START Dataset entries

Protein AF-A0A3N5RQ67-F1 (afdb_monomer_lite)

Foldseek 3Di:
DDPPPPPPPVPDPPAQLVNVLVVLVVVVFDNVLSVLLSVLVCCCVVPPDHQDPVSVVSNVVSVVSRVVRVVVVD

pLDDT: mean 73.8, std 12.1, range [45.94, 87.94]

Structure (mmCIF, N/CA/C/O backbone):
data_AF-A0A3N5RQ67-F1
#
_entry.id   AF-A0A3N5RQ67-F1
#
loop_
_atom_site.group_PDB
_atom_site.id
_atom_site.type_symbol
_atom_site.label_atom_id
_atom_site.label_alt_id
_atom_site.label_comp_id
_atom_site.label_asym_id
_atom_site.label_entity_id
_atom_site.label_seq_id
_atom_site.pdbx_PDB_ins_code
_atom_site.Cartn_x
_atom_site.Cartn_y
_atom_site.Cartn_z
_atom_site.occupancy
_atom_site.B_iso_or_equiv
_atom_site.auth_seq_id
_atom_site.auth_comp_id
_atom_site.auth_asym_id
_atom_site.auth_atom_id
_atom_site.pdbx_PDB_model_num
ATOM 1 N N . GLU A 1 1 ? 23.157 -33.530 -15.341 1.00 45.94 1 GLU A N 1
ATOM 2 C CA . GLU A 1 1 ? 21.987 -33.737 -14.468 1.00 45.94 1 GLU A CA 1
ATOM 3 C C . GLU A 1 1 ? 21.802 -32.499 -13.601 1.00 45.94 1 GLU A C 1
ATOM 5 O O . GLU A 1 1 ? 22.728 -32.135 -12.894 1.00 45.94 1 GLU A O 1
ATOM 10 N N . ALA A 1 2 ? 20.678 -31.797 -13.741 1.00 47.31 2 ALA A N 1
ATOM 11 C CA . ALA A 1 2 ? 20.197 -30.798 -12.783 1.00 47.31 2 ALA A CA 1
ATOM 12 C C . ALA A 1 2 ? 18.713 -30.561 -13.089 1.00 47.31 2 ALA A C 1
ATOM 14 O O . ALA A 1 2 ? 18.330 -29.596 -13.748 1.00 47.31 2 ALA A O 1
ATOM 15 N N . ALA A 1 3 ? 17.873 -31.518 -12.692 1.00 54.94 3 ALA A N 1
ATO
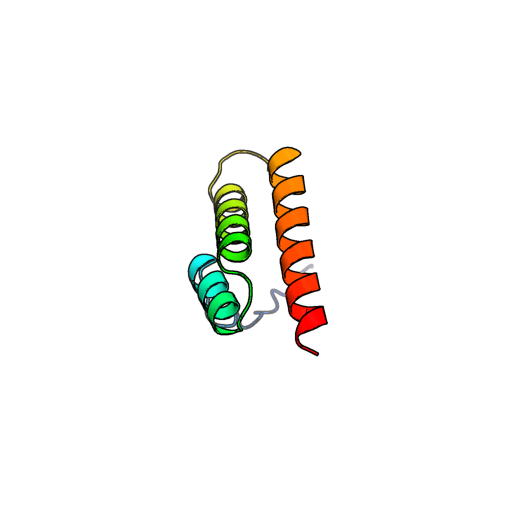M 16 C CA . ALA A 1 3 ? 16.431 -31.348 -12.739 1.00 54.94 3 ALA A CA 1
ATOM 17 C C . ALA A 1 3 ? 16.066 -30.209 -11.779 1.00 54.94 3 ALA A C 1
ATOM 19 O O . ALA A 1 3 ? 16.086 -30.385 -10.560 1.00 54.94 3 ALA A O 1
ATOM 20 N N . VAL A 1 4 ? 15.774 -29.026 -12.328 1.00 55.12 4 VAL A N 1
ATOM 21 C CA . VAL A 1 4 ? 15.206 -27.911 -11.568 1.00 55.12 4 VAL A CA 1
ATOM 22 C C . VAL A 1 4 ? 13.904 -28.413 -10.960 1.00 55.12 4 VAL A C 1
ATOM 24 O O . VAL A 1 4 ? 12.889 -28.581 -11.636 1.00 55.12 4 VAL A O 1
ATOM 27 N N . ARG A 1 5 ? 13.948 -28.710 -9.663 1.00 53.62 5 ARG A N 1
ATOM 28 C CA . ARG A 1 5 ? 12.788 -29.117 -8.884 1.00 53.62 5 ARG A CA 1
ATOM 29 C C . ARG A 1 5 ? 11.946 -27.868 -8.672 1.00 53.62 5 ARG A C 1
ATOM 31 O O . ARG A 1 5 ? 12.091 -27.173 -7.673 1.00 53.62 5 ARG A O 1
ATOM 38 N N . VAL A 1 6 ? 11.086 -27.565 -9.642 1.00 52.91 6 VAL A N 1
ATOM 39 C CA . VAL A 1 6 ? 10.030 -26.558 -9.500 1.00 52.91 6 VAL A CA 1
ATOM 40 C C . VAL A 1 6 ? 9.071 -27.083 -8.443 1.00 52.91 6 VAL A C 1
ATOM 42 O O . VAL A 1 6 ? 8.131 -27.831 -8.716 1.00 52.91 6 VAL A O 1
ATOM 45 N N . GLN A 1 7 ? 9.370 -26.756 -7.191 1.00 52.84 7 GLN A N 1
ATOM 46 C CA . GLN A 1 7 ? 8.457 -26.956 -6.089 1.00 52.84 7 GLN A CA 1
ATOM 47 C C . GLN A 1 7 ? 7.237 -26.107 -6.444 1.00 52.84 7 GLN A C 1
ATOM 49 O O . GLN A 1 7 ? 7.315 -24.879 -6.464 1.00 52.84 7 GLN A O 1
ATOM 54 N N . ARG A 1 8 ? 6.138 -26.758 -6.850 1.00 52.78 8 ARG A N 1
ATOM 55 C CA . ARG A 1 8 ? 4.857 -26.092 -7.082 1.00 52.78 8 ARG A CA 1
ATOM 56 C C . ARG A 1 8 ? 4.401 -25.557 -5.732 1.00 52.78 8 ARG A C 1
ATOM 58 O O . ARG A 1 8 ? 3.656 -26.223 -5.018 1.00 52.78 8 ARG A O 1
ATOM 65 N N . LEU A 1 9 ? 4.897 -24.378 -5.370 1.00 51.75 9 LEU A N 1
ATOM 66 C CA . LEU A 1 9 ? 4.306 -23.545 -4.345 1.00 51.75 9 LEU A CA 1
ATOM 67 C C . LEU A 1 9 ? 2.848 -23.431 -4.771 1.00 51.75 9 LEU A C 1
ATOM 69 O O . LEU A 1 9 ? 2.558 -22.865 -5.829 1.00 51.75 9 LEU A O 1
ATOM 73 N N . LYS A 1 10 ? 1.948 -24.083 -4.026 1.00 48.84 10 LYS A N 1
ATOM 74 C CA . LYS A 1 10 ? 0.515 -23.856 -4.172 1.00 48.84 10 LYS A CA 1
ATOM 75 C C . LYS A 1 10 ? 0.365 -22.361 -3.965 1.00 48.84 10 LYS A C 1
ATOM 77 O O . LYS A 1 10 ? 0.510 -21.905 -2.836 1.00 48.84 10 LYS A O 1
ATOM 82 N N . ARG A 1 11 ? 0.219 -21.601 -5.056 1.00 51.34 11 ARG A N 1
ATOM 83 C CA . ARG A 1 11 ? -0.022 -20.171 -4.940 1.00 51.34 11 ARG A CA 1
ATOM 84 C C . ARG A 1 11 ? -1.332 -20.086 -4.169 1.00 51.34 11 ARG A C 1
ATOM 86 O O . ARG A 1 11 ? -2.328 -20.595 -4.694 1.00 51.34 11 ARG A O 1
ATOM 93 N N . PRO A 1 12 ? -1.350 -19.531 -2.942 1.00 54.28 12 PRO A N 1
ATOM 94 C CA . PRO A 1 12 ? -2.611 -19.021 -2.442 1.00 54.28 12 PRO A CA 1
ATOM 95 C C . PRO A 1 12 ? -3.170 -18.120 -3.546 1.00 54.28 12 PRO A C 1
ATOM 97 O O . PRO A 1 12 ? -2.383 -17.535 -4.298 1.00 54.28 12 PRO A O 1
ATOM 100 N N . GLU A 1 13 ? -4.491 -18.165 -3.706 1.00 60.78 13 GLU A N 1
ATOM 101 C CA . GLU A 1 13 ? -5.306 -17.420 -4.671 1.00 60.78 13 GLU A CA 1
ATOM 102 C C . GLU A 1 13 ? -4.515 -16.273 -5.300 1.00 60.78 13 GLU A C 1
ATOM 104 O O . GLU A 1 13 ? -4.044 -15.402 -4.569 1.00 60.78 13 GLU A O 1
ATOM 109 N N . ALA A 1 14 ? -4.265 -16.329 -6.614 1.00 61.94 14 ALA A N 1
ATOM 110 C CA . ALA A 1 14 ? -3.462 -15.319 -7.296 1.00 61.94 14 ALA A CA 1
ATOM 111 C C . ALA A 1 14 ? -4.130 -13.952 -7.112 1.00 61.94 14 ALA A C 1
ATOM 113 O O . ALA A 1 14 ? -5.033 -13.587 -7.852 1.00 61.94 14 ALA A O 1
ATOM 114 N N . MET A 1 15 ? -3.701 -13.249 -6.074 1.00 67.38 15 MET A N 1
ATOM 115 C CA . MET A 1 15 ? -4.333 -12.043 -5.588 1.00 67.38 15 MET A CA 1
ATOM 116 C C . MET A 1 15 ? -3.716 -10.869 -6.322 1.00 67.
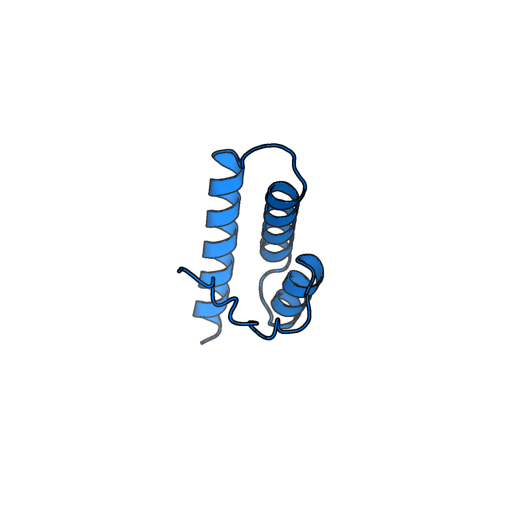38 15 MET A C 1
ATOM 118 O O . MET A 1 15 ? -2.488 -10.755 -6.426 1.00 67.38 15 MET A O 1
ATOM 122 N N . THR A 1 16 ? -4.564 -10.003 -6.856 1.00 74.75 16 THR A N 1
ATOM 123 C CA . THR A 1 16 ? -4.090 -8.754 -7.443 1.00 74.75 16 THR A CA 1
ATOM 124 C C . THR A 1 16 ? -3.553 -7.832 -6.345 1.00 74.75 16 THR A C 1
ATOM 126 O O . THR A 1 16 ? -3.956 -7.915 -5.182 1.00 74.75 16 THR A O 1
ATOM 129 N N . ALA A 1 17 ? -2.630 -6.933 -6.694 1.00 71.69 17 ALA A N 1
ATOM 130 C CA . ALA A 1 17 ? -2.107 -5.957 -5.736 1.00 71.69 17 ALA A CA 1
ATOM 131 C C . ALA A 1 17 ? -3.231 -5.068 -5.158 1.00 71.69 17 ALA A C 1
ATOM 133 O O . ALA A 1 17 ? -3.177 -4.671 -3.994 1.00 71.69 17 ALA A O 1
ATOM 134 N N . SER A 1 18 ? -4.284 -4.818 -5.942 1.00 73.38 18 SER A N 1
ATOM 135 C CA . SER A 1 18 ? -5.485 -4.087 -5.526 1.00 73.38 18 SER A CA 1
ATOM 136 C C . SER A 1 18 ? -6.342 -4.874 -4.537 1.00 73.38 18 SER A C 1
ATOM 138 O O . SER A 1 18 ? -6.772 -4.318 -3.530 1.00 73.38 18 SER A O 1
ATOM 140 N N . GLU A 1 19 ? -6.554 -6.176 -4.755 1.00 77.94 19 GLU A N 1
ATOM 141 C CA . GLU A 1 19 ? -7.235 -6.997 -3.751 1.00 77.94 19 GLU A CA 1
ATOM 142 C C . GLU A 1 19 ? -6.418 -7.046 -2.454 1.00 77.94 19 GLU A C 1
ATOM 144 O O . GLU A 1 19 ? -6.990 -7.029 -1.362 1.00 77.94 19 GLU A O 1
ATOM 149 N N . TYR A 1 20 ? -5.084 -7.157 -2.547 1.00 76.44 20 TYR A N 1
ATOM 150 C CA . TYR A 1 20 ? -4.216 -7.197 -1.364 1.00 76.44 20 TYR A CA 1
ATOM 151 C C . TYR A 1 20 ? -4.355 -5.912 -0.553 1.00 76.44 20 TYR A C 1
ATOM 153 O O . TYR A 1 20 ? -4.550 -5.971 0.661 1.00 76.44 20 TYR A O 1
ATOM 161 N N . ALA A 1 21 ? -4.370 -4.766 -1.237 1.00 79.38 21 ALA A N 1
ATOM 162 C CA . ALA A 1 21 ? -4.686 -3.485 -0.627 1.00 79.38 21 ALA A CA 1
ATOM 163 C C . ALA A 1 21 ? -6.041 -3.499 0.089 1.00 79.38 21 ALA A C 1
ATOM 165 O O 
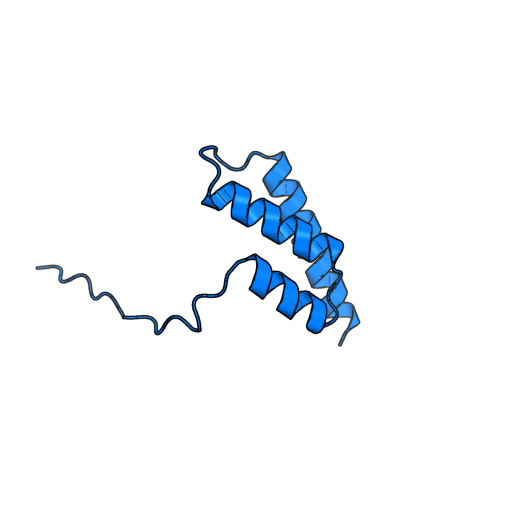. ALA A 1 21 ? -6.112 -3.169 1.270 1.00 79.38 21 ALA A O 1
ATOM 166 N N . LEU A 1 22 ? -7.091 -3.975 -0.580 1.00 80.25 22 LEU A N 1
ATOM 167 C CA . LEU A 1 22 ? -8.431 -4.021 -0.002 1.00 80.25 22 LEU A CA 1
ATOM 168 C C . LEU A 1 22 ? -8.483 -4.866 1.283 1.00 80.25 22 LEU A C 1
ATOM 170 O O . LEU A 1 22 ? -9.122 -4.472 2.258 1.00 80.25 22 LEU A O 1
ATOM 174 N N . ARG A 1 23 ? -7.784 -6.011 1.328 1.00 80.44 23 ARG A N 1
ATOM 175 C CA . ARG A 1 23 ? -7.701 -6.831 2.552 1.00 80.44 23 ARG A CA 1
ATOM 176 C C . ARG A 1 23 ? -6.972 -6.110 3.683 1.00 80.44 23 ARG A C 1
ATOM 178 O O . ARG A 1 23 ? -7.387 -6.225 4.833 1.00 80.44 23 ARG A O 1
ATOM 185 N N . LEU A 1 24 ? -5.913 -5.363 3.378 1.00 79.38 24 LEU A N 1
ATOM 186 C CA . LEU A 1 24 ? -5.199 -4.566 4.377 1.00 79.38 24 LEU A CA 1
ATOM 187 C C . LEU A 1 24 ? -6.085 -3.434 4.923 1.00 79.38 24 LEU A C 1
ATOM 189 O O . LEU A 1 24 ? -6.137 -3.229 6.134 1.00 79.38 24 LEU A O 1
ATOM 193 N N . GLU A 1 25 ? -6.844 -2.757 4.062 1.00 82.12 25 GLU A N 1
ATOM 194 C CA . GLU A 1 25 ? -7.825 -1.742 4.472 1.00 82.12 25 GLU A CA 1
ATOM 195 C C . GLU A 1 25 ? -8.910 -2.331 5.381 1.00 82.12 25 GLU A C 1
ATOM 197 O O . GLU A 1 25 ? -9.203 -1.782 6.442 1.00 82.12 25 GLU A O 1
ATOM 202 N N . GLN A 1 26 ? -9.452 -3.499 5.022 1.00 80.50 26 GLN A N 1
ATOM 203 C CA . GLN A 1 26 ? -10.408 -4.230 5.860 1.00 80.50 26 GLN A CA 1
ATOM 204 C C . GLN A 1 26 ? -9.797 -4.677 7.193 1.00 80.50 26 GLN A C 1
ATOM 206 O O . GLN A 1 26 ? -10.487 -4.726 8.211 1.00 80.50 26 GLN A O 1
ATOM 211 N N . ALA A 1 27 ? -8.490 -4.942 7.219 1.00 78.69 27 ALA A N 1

END Dataset entries

→ **Work required**:
Please set down, exactly and with no pictures, the lines in the entries above starting at the one holding "ATOM 136 C C" and ending at the one holding "ATOM 178 O O", ends included.

→ **Response for this exercise**:
ATOM 136 C C . SER A 1 18 ? -6.342 -4.874 -4.537 1.00 73.38 18 SER A C 1
ATOM 138 O O . SER A 1 18 ? -6.772 -4.318 -3.530 1.00 73.38 18 SER A O 1
ATOM 140 N N . GLU A 1 19 ? -6.554 -6.176 -4.755 1.00 77.94 19 GLU A N 1
ATOM 141 C CA . GLU A 1 19 ? -7.235 -6.997 -3.751 1.00 77.94 19 GLU A CA 1
ATOM 142 C C . GLU A 1 19 ? -6.418 -7.046 -2.454 1.00 77.94 19 GLU A C 1
ATOM 144 O O . GLU A 1 19 ? -6.990 -7.029 -1.362 1.00 77.94 19 GLU A O 1
ATOM 149 N N . TYR A 1 20 ? -5.084 -7.157 -2.547 1.00 76.44 20 TYR A N 1
ATOM 150 C CA . TYR A 1 20 ? -4.216 -7.197 -1.364 1.00 76.44 20 TYR A CA 1
ATOM 151 C C . TYR A 1 20 ? -4.355 -5.912 -0.553 1.00 76.44 20 TYR A C 1
ATOM 153 O O . TYR A 1 20 ? -4.550 -5.971 0.661 1.00 76.44 20 TYR A O 1
ATOM 161 N N . ALA A 1 21 ? -4.370 -4.766 -1.237 1.00 79.38 21 ALA A N 1
ATOM 162 C CA . ALA A 1 21 ? -4.686 -3.485 -0.627 1.00 79.38 21 ALA A CA 1
ATOM 163 C C . ALA A 1 21 ? -6.041 -3.499 0.089 1.00 79.38 21 ALA A C 1
ATOM 165 O O 
. ALA A 1 21 ? -6.112 -3.169 1.270 1.00 79.38 21 ALA A O 1
ATOM 166 N N . LEU A 1 22 ? -7.091 -3.975 -0.580 1.00 80.25 22 LEU A N 1
ATOM 167 C CA . LEU A 1 22 ? -8.431 -4.021 -0.002 1.00 80.25 22 LEU A CA 1
ATOM 168 C C . LEU A 1 22 ? -8.483 -4.866 1.283 1.00 80.25 22 LEU A C 1
ATOM 170 O O . LEU A 1 22 ? -9.122 -4.472 2.258 1.00 80.25 22 LEU A O 1
ATOM 174 N N . ARG A 1 23 ? -7.784 -6.011 1.328 1.00 80.44 23 ARG A N 1
ATOM 175 C CA . ARG A 1 23 ? -7.701 -6.831 2.552 1.00 80.44 23 ARG A CA 1
ATOM 176 C C . ARG A 1 23 ? -6.972 -6.110 3.683 1.00 80.44 23 ARG A C 1
ATOM 178 O O . ARG A 1 23 ? -7.387 -6.225 4.833 1.00 80.44 23 ARG A O 1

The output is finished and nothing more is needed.